COMPLETE 400 watt GROW TENT System
High Tech Garden Supply

is this a good choice? only looking to grow 6-10 plants in soil, will this suffice? havent seen many people using these grow tents, kinda skeptical about buying. any feedback?


----------



## crazy-mental (Feb 5, 2008)

big waste of money.
just get a hps and an old closet, fit 2 fans and save lots of money.


----------



## crazy-mental (Feb 5, 2008)

byw.
welcome to the site.
i take it you havent started to grow yet?.
what are you planning?.


----------



## Spudder (Feb 5, 2008)

it is both hps and mh, and closet isnt big enough, was going to store in corner of room.


----------



## crazy-mental (Feb 5, 2008)

you could even make one of them tents, from a frame and panda film. stick it asll together with sticky back velcro.
but id just get a light from ebay. and use an old closet to start.
you may find, after you buy the tent, growing isnt for you.
or the tent isnt big enuf.
just start out with the basics, untill you start throwing money around.
to start to only need 2 42watt flos, for 1st 4 week vegg.
in that time you could set up a grow closet.


----------



## Spudder (Feb 5, 2008)

crazy-mental said:


> byw.
> welcome to the site.
> i take it you havent started to grow yet?.
> what are you planning?.


never indoor, only some outdoor stuff that planted and neglected, let nature do its thing only to turn out bad. planning on anywhere from 6 to 10 maybe even a dozen plants at a time, not tryin for commercial, just a headstash that i can critique each grow.


----------



## mrskitz (Feb 5, 2008)

yeh you might aswell make your own out of a old wardrobe!it'll be cheaper and much stronger!ive heard those grow tents are very weak and flimsy.


----------



## mrskitz (Feb 5, 2008)

what strain/strains you growing?


----------



## Spudder (Feb 5, 2008)

mrskitz said:


> what strain/strains you growing?


havent decided completely yet, but was lookin at snowberry, aurora indica, and the top44.


----------



## crazy-mental (Feb 5, 2008)

cloest pics.
total cost £70 for lite. and i already had an old closet and fan.
and £22 for 2 strip 42 watt flo's for seedling and first few week vegg.
i like to have 2 areas so i always have plants in vegg. just in case.
i top them to keep there size down, but they have thicker stems and more heads.




View attachment 65642


----------



## mrskitz (Feb 5, 2008)

cool,im growing some top44 at the mo and some bruce lee and northern lights.so have you decided to get that tent or you guna make your own out of a old or used wardrobe or suming?


----------



## Spudder (Feb 5, 2008)

very nice.. 2 areas is ideal but for now i think i can only pull off one. so is the 400watt too much power for what i have planned, not enough or work just fine?


----------



## mrskitz (Feb 5, 2008)

yeh that set ups very cheap!ive never used floros for seedlings and vegging!always mh from start to finish of vegging then a hps for flowering.floros for the first week or so is a little safer i suppose.


----------



## mrskitz (Feb 5, 2008)

a 400 watter is ok for a 3x3 space which is 9 square feet so yes that light will be fine!


----------



## Spudder (Feb 5, 2008)

mrskitz said:


> cool,im growing some top44 at the mo and some bruce lee and northern lights.so have you decided to get that tent or you guna make your own out of a old or used wardrobe or suming?

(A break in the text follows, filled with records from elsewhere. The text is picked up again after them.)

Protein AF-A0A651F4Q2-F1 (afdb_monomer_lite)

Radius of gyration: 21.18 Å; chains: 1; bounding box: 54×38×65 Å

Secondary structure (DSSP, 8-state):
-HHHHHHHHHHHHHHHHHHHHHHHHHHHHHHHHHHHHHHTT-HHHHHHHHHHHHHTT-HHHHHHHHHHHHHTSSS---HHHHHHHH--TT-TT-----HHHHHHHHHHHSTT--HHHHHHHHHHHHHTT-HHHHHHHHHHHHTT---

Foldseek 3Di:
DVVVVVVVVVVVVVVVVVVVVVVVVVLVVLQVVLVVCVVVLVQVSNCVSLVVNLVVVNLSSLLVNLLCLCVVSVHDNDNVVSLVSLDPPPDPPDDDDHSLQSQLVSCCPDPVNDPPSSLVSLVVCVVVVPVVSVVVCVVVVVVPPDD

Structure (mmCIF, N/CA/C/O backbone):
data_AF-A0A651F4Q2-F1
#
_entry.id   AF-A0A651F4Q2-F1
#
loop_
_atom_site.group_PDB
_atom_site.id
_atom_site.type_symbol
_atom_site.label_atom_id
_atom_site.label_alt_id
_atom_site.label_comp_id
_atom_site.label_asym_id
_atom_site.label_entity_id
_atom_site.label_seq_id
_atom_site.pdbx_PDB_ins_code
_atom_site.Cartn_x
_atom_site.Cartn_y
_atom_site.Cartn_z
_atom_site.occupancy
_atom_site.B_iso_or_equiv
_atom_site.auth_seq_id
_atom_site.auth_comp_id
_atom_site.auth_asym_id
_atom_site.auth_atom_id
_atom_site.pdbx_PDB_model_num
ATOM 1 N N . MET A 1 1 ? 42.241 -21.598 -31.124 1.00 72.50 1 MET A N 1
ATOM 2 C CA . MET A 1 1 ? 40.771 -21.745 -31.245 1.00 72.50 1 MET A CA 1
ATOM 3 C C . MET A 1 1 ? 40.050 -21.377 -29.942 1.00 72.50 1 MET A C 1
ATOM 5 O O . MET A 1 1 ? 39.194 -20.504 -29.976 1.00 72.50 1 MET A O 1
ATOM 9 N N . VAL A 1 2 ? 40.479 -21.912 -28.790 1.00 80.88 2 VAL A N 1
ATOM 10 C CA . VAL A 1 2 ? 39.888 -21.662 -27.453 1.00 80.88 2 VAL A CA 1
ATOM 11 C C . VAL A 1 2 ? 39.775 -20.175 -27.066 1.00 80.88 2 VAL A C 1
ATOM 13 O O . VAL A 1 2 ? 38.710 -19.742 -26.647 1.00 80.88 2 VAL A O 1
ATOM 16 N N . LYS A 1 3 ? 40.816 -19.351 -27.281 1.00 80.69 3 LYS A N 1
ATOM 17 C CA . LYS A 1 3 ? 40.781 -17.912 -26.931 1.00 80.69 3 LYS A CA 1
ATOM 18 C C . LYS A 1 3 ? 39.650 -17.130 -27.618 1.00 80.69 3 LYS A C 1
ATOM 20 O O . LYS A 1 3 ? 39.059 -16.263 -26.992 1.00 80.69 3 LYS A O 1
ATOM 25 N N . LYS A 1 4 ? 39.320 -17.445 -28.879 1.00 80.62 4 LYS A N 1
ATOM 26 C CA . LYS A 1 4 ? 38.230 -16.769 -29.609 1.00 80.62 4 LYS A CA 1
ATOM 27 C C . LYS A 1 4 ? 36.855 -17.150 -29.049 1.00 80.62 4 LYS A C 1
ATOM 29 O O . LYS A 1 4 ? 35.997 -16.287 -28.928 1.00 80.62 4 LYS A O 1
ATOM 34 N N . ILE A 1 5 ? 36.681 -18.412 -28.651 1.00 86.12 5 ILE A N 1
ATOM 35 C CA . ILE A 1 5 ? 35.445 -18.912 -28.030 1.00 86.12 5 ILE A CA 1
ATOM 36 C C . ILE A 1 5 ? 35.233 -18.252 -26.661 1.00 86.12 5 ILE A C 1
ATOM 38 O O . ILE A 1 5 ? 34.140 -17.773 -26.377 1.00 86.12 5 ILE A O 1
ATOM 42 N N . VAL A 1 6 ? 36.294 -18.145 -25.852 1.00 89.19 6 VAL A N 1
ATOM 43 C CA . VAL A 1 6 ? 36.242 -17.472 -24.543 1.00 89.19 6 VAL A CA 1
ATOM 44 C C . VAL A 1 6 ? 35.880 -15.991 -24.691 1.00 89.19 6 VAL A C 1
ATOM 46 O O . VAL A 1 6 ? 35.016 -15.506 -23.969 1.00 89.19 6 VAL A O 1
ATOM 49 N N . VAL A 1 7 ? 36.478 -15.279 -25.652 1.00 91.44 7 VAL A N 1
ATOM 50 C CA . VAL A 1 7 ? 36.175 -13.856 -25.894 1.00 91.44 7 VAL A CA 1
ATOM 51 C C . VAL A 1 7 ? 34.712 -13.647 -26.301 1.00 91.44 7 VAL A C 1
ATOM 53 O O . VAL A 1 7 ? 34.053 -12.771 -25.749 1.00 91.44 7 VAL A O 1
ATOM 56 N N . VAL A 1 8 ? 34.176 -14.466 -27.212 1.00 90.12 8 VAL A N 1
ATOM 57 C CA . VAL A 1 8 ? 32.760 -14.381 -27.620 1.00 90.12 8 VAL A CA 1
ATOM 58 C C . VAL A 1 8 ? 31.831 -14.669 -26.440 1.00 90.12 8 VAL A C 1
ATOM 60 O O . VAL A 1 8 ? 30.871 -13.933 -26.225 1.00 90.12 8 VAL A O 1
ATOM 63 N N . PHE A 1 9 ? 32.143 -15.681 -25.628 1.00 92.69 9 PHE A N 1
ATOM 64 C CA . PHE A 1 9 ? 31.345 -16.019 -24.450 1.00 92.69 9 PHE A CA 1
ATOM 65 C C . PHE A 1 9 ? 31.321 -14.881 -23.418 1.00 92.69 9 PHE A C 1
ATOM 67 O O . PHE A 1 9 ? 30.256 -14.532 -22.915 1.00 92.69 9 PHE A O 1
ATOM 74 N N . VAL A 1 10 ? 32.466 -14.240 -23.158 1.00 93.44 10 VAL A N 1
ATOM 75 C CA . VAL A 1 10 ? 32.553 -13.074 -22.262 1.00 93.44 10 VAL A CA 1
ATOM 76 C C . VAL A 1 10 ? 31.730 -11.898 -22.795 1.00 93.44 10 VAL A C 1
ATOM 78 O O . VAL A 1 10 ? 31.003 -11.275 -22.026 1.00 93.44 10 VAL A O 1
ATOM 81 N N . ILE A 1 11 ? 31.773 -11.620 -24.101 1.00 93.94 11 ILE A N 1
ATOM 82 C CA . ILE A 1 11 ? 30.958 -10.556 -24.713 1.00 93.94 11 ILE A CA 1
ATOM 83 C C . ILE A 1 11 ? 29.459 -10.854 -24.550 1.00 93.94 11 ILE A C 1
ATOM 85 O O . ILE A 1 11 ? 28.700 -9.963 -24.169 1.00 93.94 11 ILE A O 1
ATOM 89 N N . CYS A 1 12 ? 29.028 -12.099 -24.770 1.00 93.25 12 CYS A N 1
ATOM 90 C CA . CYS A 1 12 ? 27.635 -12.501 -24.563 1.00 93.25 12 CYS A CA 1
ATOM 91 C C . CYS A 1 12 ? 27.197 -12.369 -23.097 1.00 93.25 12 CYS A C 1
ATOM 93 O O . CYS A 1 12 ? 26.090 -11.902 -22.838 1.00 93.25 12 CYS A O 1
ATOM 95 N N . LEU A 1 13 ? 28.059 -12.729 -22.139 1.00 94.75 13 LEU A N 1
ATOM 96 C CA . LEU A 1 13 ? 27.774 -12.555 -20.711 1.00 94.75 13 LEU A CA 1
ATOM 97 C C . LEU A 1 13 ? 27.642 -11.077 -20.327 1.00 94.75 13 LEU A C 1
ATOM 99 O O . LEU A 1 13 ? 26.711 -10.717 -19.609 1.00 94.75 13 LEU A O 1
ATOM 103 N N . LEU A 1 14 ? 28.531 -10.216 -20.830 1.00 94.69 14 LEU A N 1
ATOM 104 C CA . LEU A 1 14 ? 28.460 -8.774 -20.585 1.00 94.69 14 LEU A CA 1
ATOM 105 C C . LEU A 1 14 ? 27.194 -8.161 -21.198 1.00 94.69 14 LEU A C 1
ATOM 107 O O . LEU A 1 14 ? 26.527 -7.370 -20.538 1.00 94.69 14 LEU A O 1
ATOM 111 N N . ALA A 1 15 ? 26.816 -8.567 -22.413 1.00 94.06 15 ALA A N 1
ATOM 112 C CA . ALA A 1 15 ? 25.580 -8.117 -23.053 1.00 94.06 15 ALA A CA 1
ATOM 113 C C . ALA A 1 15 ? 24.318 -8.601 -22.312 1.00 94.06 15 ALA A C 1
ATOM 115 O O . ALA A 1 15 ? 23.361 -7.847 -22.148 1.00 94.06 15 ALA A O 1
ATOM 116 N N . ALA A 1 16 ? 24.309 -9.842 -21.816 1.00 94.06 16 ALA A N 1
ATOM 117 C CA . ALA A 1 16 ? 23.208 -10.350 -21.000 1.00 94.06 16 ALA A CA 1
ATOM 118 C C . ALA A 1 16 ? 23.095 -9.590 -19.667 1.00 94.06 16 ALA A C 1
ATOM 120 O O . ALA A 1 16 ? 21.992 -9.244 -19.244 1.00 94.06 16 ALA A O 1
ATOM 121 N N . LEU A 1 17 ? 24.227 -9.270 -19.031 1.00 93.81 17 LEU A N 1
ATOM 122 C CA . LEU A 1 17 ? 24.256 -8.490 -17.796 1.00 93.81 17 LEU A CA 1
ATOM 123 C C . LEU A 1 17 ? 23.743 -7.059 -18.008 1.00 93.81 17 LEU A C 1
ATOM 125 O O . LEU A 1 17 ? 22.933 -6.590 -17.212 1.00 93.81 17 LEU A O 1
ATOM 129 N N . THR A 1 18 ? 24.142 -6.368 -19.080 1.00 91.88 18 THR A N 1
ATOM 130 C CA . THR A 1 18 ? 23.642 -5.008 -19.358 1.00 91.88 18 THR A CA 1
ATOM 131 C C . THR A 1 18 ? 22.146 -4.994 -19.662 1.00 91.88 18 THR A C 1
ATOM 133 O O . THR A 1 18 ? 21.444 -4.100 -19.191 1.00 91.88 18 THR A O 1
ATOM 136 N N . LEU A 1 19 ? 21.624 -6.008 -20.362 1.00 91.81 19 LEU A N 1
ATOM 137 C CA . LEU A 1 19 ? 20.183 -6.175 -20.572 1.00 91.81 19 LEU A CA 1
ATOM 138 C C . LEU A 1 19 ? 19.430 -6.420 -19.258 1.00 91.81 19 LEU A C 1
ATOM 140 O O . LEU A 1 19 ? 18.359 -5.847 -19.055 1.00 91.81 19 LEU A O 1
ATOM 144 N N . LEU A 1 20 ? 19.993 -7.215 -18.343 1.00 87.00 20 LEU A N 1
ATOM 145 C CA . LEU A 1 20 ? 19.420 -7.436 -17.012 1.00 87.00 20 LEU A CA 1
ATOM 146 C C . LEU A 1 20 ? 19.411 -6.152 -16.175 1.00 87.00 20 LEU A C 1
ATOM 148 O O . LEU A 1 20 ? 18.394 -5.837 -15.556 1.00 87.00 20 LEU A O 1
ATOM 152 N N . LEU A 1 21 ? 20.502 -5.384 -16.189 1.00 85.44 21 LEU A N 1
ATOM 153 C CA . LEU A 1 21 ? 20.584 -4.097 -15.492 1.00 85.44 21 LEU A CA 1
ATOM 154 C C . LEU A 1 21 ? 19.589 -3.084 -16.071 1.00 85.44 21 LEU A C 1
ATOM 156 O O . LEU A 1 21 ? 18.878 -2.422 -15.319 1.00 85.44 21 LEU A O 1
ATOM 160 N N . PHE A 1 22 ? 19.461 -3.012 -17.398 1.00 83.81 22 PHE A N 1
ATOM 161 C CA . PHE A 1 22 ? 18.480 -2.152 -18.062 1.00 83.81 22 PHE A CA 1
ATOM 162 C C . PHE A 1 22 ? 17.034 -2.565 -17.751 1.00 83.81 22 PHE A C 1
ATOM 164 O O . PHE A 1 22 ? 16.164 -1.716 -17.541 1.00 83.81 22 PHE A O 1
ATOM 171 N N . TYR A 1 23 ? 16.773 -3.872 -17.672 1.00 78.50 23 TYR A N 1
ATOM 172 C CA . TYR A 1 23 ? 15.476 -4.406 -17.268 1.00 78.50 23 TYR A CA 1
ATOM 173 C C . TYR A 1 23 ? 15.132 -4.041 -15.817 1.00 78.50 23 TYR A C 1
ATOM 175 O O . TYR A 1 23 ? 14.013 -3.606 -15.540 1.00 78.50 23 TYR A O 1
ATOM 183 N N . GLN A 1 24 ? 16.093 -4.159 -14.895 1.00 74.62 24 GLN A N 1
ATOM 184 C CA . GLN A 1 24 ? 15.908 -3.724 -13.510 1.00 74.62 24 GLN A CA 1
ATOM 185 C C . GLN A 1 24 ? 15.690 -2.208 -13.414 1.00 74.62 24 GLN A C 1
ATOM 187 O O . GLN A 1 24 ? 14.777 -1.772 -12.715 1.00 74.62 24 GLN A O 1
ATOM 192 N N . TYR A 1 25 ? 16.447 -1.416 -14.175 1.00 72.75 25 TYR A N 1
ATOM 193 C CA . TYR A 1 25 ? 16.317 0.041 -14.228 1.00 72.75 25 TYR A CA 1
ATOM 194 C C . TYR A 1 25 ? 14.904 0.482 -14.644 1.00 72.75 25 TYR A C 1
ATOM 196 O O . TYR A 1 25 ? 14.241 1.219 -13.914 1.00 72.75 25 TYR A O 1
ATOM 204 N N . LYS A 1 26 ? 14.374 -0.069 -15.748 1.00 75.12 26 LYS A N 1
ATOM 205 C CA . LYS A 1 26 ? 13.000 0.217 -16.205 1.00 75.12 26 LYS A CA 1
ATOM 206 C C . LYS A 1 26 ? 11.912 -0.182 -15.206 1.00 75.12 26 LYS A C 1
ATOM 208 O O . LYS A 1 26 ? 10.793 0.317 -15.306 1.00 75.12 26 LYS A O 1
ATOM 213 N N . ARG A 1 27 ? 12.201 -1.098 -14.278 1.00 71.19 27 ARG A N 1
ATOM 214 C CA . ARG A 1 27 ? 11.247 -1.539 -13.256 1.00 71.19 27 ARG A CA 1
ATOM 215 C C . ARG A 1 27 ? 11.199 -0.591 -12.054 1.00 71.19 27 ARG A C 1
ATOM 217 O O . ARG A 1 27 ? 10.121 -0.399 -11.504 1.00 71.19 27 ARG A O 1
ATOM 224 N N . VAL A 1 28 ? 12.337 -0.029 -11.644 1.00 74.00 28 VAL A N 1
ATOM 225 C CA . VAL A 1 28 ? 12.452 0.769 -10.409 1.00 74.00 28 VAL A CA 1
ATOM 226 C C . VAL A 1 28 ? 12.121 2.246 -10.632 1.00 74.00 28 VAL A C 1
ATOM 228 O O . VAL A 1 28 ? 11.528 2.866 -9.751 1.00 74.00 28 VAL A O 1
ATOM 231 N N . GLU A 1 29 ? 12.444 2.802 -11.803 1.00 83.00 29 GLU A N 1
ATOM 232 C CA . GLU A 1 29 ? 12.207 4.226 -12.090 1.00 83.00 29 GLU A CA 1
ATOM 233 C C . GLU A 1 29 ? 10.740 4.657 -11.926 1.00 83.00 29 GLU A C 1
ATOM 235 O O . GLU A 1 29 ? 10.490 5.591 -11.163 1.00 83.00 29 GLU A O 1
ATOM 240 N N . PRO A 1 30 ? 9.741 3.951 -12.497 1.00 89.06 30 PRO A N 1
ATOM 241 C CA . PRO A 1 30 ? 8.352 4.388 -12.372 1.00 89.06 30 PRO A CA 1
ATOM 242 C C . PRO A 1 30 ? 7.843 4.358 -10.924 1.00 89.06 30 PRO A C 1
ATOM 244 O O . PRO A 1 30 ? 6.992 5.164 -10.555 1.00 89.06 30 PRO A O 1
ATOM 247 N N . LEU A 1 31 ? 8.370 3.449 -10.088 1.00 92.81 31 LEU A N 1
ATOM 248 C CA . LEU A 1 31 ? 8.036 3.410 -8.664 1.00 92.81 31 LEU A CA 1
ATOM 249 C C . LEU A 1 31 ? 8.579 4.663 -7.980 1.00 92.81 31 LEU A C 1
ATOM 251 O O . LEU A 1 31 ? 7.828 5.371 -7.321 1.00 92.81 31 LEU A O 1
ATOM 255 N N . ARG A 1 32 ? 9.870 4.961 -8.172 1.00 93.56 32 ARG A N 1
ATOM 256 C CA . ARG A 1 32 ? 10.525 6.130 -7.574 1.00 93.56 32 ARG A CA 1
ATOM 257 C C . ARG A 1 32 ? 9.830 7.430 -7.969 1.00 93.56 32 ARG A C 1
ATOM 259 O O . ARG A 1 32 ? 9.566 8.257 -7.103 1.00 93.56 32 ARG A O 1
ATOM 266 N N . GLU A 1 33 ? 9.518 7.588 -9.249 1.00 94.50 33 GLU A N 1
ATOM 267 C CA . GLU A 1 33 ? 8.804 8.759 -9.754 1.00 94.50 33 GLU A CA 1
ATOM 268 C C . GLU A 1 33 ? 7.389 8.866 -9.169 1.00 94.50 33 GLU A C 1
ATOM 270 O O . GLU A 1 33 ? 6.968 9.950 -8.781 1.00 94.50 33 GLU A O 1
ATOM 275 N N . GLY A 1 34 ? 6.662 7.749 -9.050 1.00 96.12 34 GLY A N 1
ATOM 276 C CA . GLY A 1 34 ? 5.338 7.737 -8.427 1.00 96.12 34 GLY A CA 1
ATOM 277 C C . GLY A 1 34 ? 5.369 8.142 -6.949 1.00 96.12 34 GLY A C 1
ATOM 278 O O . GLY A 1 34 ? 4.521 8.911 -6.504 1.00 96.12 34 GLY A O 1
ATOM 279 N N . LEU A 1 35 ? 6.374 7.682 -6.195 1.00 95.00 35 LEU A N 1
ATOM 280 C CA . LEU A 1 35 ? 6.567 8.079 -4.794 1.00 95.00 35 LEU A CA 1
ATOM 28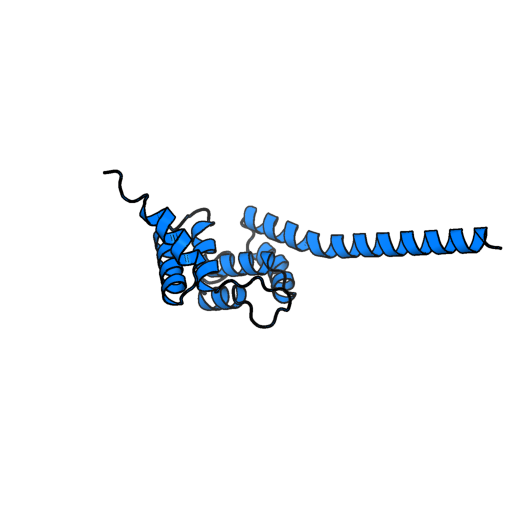1 C C . LEU A 1 35 ? 7.011 9.540 -4.651 1.00 95.00 35 LEU A C 1
ATOM 283 O O . LEU A 1 35 ? 6.602 10.215 -3.708 1.00 95.00 35 LEU A O 1
ATOM 287 N N . ALA A 1 36 ? 7.828 10.043 -5.579 1.00 95.81 36 ALA A N 1
ATOM 288 C CA . ALA A 1 36 ? 8.184 11.458 -5.626 1.00 95.81 36 ALA A CA 1
ATOM 289 C C . ALA A 1 36 ? 6.942 12.325 -5.882 1.00 95.81 36 ALA A C 1
ATOM 291 O O . ALA A 1 36 ? 6.703 13.268 -5.135 1.00 95.81 36 ALA A O 1
ATOM 292 N N . ALA A 1 37 ? 6.098 11.938 -6.843 1.00 96.69 37 ALA A N 1
ATOM 293 C CA . ALA A 1 37 ? 4.845 12.631 -7.127 1.00 96.69 37 ALA A CA 1
ATOM 294 C C . ALA A 1 37 ? 3.879 12.623 -5.927 1.00 96.69 37 ALA A C 1
ATOM 296 O O . ALA A 1 37 ? 3.244 13.639 -5.662 1.00 96.69 37 ALA A O 1
ATOM 297 N N . LEU A 1 38 ? 3.808 11.529 -5.150 1.00 93.94 38 LEU A N 1
ATOM 298 C CA . LEU A 1 38 ? 3.051 11.508 -3.886 1.00 93.94 38 LEU A CA 1
ATOM 299 C C . LEU A 1 38 ? 3.577 12.538 -2.886 1.00 93.94 38 LEU A C 1
ATOM 301 O O . LEU A 1 38 ? 2.794 13.253 -2.269 1.00 93.94 38 LEU A O 1
ATOM 305 N N . LYS A 1 39 ? 4.901 12.614 -2.727 1.00 92.94 39 LYS A N 1
ATOM 306 C CA . LYS A 1 39 ? 5.549 13.554 -1.804 1.00 92.94 39 LYS A CA 1
ATOM 307 C C . LYS A 1 39 ? 5.331 15.013 -2.212 1.00 92.94 39 LYS A C 1
ATOM 309 O O . LYS A 1 39 ? 5.263 15.879 -1.347 1.00 92.94 39 LYS A O 1
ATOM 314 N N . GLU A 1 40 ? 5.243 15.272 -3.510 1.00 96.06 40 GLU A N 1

you know ive attempted building my own, and sketched out plans that thought would take up least amount of space like the tent, and cant seem to find the right fit for my room. tent is expensive, but if im making the investment to start growin myself instead of buying ounces every week might as well go for it!


----------



## Spudder (Feb 5, 2008)

mrskitz said:


> yeh that set ups very cheap!ive never used floros for seedlings and vegging!always mh from start to finish of vegging then a hps for flowering.floros for the first week or so is a little safer i suppose.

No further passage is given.